Striped Bass with Forbidden Black Rice and Chorizo

Striped Bass with Forbidden Black Rice and ChorizoThese delicate fish fillets rest on a comely bed of black rice and are coated with a lemony butter sauce. The dish is quite easy to prepare but requires some attention when finishing off the fish and the rice simultaneously. Striped bass fillets are light and flaky when cooked properly, but they will fall apart and become mushy if overcooked. Use the freshest fish you can find. You can substitute any other light-textured fillet, such as rock cod or petrale sole.

According to legend, the medium-grain Chinese black rice once eaten exclusively by the Emperors and related ruling classes was known as “forbidden” rice. When cooked, it’s more dark purple than black, and offers an attractive nutty flavor and firm texture. You can find it in most Asian markets and specialty-food shops, but whole-grain brown rice makes a reasonable substitute (just remember that brown rice will take about 10 minutes longer to cook). This recipe calls for spiking the rice with spicy Spanish chorizo sausage, which adds both heat and a meaty quality to the mix.

Domaine Chandon Chardonnay would pair well here; so would a lighter-bodied Sauvignon Blanc, Chenin Blanc, or dry rosé.

 

1 3/4 cups/420 ml cold water

1 cup/215 g Chinese/”forbidden” black rice

4 skinless striped bass fillets, about 5 oz/140 g each

Salt and freshly ground pepper

2 tbsp extra-virgin olive oil

1/2 cup/120 ml Chicken Stock (page XX) or canned low-sodium broth

4 oz/115 g chorizo, skin removed, cut into 1/4-in/6-mm dice (about 1 cup)

4 tbsp unsalted butter

1 tbsp fresh lemon juice, plus 12 very thin lemon wedges and more juice for serving (optional)
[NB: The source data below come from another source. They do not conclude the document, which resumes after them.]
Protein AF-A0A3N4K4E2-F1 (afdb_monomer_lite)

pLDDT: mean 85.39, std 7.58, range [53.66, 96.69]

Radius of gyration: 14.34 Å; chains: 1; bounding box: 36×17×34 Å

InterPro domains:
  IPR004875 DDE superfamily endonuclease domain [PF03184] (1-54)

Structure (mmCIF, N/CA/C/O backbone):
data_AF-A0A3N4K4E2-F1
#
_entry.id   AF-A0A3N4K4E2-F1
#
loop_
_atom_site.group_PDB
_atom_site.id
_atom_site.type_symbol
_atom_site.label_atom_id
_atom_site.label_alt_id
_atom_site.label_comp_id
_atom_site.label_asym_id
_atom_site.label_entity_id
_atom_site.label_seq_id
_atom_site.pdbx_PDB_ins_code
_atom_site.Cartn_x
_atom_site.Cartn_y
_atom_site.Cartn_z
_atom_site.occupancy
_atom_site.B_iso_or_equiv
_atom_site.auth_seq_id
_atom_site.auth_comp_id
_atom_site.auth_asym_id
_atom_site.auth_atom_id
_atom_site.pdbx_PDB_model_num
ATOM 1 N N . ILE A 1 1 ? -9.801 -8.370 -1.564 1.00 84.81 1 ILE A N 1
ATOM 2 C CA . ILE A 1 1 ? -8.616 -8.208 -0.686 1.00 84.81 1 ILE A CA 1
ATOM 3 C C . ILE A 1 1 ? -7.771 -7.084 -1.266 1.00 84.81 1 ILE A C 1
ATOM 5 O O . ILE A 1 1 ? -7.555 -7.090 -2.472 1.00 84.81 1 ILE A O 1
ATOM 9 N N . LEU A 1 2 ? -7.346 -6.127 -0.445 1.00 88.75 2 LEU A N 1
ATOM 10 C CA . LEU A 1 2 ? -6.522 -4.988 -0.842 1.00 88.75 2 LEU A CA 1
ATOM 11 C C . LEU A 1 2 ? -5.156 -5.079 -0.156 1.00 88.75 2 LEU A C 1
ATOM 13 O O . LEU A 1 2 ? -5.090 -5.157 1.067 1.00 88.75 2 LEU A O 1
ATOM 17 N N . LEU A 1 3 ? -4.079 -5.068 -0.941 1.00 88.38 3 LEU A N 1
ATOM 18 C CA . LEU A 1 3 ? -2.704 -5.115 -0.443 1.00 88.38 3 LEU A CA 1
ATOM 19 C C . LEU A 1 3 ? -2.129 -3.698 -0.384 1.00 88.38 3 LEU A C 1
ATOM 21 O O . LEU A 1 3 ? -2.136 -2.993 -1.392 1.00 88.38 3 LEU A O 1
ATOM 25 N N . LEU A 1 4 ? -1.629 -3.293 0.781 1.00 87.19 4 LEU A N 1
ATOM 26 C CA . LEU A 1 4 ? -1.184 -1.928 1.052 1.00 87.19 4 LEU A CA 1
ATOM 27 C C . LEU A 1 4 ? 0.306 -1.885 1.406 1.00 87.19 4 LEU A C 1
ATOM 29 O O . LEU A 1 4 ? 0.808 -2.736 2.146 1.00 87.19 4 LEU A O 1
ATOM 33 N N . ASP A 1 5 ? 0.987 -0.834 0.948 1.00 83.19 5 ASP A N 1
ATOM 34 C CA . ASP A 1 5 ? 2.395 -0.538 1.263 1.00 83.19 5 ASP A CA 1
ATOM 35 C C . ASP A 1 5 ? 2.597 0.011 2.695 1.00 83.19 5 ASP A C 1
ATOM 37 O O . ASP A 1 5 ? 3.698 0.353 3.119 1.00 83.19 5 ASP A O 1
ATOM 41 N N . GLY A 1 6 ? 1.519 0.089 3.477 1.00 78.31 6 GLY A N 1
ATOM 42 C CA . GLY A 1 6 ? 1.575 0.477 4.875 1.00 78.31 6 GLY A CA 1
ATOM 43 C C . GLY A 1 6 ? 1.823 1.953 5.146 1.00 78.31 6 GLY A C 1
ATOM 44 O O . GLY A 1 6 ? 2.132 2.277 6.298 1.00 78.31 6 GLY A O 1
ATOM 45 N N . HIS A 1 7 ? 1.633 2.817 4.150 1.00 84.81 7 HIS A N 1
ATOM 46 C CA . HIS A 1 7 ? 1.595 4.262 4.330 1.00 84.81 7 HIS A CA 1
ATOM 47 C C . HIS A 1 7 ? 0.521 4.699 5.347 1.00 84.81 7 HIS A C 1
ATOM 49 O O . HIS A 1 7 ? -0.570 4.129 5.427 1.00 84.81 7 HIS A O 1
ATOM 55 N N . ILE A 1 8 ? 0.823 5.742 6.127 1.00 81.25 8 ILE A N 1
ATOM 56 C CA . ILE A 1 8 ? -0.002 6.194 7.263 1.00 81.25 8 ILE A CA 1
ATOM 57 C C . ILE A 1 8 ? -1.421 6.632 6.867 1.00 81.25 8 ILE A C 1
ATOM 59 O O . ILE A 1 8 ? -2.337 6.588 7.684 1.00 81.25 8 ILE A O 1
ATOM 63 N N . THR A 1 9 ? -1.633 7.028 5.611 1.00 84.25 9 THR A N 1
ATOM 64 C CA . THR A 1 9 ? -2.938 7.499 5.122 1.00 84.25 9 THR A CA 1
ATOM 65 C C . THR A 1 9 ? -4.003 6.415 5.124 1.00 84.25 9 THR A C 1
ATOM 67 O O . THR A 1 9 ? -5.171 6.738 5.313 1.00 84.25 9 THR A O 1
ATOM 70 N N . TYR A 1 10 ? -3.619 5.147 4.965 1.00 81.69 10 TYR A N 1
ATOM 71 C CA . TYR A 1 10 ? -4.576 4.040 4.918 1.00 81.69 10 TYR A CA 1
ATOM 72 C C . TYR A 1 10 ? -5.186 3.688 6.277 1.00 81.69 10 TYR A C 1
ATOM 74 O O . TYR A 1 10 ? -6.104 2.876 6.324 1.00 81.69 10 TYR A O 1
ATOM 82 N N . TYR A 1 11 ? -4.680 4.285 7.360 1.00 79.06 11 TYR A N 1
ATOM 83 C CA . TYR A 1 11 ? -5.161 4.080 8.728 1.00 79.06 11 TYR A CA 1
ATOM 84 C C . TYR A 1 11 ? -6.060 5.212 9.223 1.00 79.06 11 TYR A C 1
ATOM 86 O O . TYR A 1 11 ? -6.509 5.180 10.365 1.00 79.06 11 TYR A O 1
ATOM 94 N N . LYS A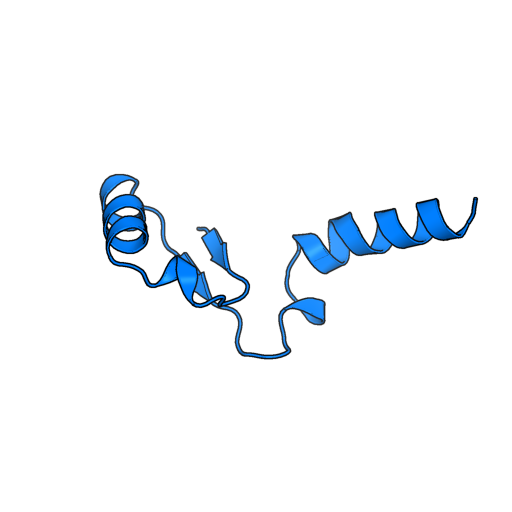 1 12 ? -6.309 6.228 8.389 1.00 87.06 12 LYS A N 1
ATOM 95 C CA . LYS A 1 12 ? -7.289 7.265 8.715 1.00 87.06 12 LYS A CA 1
ATOM 96 C C . LYS A 1 12 ? -8.688 6.649 8.763 1.00 87.06 12 LYS A C 1
ATOM 98 O O . LYS A 1 12 ? -8.993 5.759 7.969 1.00 87.06 12 LYS A O 1
ATOM 103 N N . GLU A 1 13 ? -9.532 7.155 9.659 1.00 87.00 13 GLU A N 1
ATOM 104 C CA . GLU A 1 13 ? -10.893 6.642 9.880 1.00 87.00 13 GLU A CA 1
ATOM 105 C C . GLU A 1 13 ? -11.707 6.543 8.585 1.00 87.00 13 GLU A C 1
ATOM 107 O O . GLU A 1 13 ? -12.322 5.507 8.345 1.00 87.00 13 GLU A O 1
ATOM 112 N N . ASP A 1 14 ? -11.608 7.536 7.696 1.00 90.75 14 ASP A N 1
ATOM 113 C CA . ASP A 1 14 ? -12.304 7.540 6.401 1.00 90.75 14 ASP A CA 1
ATOM 114 C C . ASP A 1 14 ? -12.008 6.299 5.543 1.00 90.75 14 ASP A C 1
ATOM 116 O O . ASP A 1 14 ? -12.885 5.785 4.847 1.00 90.75 14 ASP A O 1
ATOM 120 N N . PHE A 1 15 ? -10.768 5.797 5.576 1.00 89.25 15 PHE A N 1
ATOM 121 C CA . PHE A 1 15 ? -10.389 4.599 4.827 1.00 89.25 15 PHE A CA 1
ATOM 122 C C . PHE A 1 15 ? -10.937 3.340 5.490 1.00 89.25 15 PHE A C 1
ATOM 124 O O . PHE A 1 15 ? -11.461 2.470 4.798 1.00 89.25 15 PHE A O 1
ATOM 131 N N . THR A 1 16 ? -10.866 3.262 6.819 1.00 87.19 16 THR A N 1
ATOM 132 C CA . THR A 1 16 ? -11.410 2.138 7.590 1.00 87.19 16 THR A CA 1
ATOM 133 C C . THR A 1 16 ? -12.917 1.993 7.385 1.00 87.19 16 THR A C 1
ATOM 135 O O . THR A 1 16 ? -13.387 0.881 7.137 1.00 87.19 16 THR A O 1
ATOM 138 N N . ILE A 1 17 ? -13.659 3.105 7.410 1.00 93.25 17 ILE A N 1
ATOM 139 C CA . ILE A 1 17 ? -15.106 3.127 7.151 1.00 93.25 17 ILE A CA 1
ATOM 140 C C . ILE A 1 17 ? -15.394 2.608 5.740 1.00 93.25 17 ILE A C 1
ATOM 142 O O . ILE A 1 17 ? -16.178 1.675 5.581 1.00 93.25 17 ILE A O 1
ATOM 146 N N . LYS A 1 18 ? -14.682 3.109 4.723 1.00 93.25 18 LYS A N 1
ATOM 147 C CA . LYS A 1 18 ? -14.844 2.628 3.342 1.00 93.25 18 LYS A CA 1
ATOM 148 C C . LYS A 1 18 ? -14.514 1.147 3.180 1.00 93.25 18 LYS A C 1
ATOM 150 O O . LYS A 1 18 ? -15.200 0.449 2.436 1.00 93.25 18 LYS A O 1
ATOM 155 N N . TYR A 1 19 ? -13.479 0.641 3.851 1.00 93.19 19 TYR A N 1
ATOM 156 C CA . TYR A 1 19 ? -13.168 -0.788 3.801 1.00 93.19 19 TYR A CA 1
ATOM 157 C C . TYR A 1 19 ? -14.311 -1.627 4.366 1.00 93.19 19 TYR A C 1
ATOM 159 O O . TYR A 1 19 ? -14.652 -2.652 3.777 1.00 93.19 19 TYR A O 1
ATOM 167 N N . TYR A 1 20 ? -14.930 -1.171 5.455 1.00 92.31 20 TYR A N 1
ATOM 168 C CA . TYR A 1 20 ? -16.079 -1.839 6.052 1.00 92.31 20 TYR A CA 1
ATOM 169 C C . TYR A 1 20 ? -17.311 -1.796 5.136 1.00 92.31 20 TYR A C 1
ATOM 171 O O . TYR A 1 20 ? -17.857 -2.848 4.808 1.00 92.31 20 TYR A O 1
ATOM 179 N N . GLU A 1 21 ? -17.695 -0.613 4.647 1.00 96.69 21 GLU A N 1
ATOM 180 C CA . GLU A 1 21 ? -18.852 -0.427 3.753 1.00 96.69 21 GLU A CA 1
ATOM 181 C C . GLU A 1 21 ? -18.752 -1.283 2.484 1.00 96.69 21 GLU A C 1
ATOM 183 O O . GLU A 1 21 ? -19.722 -1.902 2.041 1.00 96.69 21 GLU A O 1
ATOM 188 N N . HIS A 1 22 ? -17.552 -1.373 1.913 1.00 95.25 22 HIS A N 1
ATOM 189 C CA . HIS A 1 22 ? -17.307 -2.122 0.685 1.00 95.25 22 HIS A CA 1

2 tbsp minced fresh cilantro/fresh coriander

In a medium saucepan over high heat, bring the water to a boil. Add the rice, return to a boil, and reduce the heat to medium-low. Cover and cook until all of the liquid is absorbed, about 30 minutes. (The rice will not be fully cooked.) Remove from the heat and set aside, still covered.

Season the fillets on both sides with salt and pepper. In a large sauté pan or frying pan, heat 2 tbsp of the olive oil over medium-high heat until it shimmers. Place the fish fillets in the pan and reduce the heat to medium-low. Cook until the edges turn white, about 4 minutes.

While the fish is cooking, in a large saucepan, bring the stock to a boil over high heat. Add the chorizo, 2 tbsp of the butter, and the cooked rice. Reduce the heat to medium and stir the rice thoroughly. Simmer until the liquid is absorbed, about 3 minutes. Cover and set aside. (Be careful to monitor the progress of your fish, which will need to be flipped in the pan at about the same time.)

As the edges of the fish turn white, add the remaining 2 tbsp butter to the pan. Lift the pan slightly and tilt it back and forth to melt the butter. When the butter has melted, using a spatula, gently turn the fillets, taking care not to let them fall apart. Baste the fillets with the melted butter for about 20 seconds and continue to cook until opaque throughout, about 1 minute longer.

To serve, mound 1/2–1 cup/70–140 g rice (depending on your diners’ appetites) in the center of each plate. Place a fish fillet on top of the rice. Add the 1 tbsp lemon juice to the pan and swirl it into the remaining melted butter and pan juices. Drizzle the lemon butter over each fillet and garnish each with 3 lemon wedges and 1/2 tbsp of the cilantro/coriander. If you like, dot each serving with a little more lemon juice. Serve at once.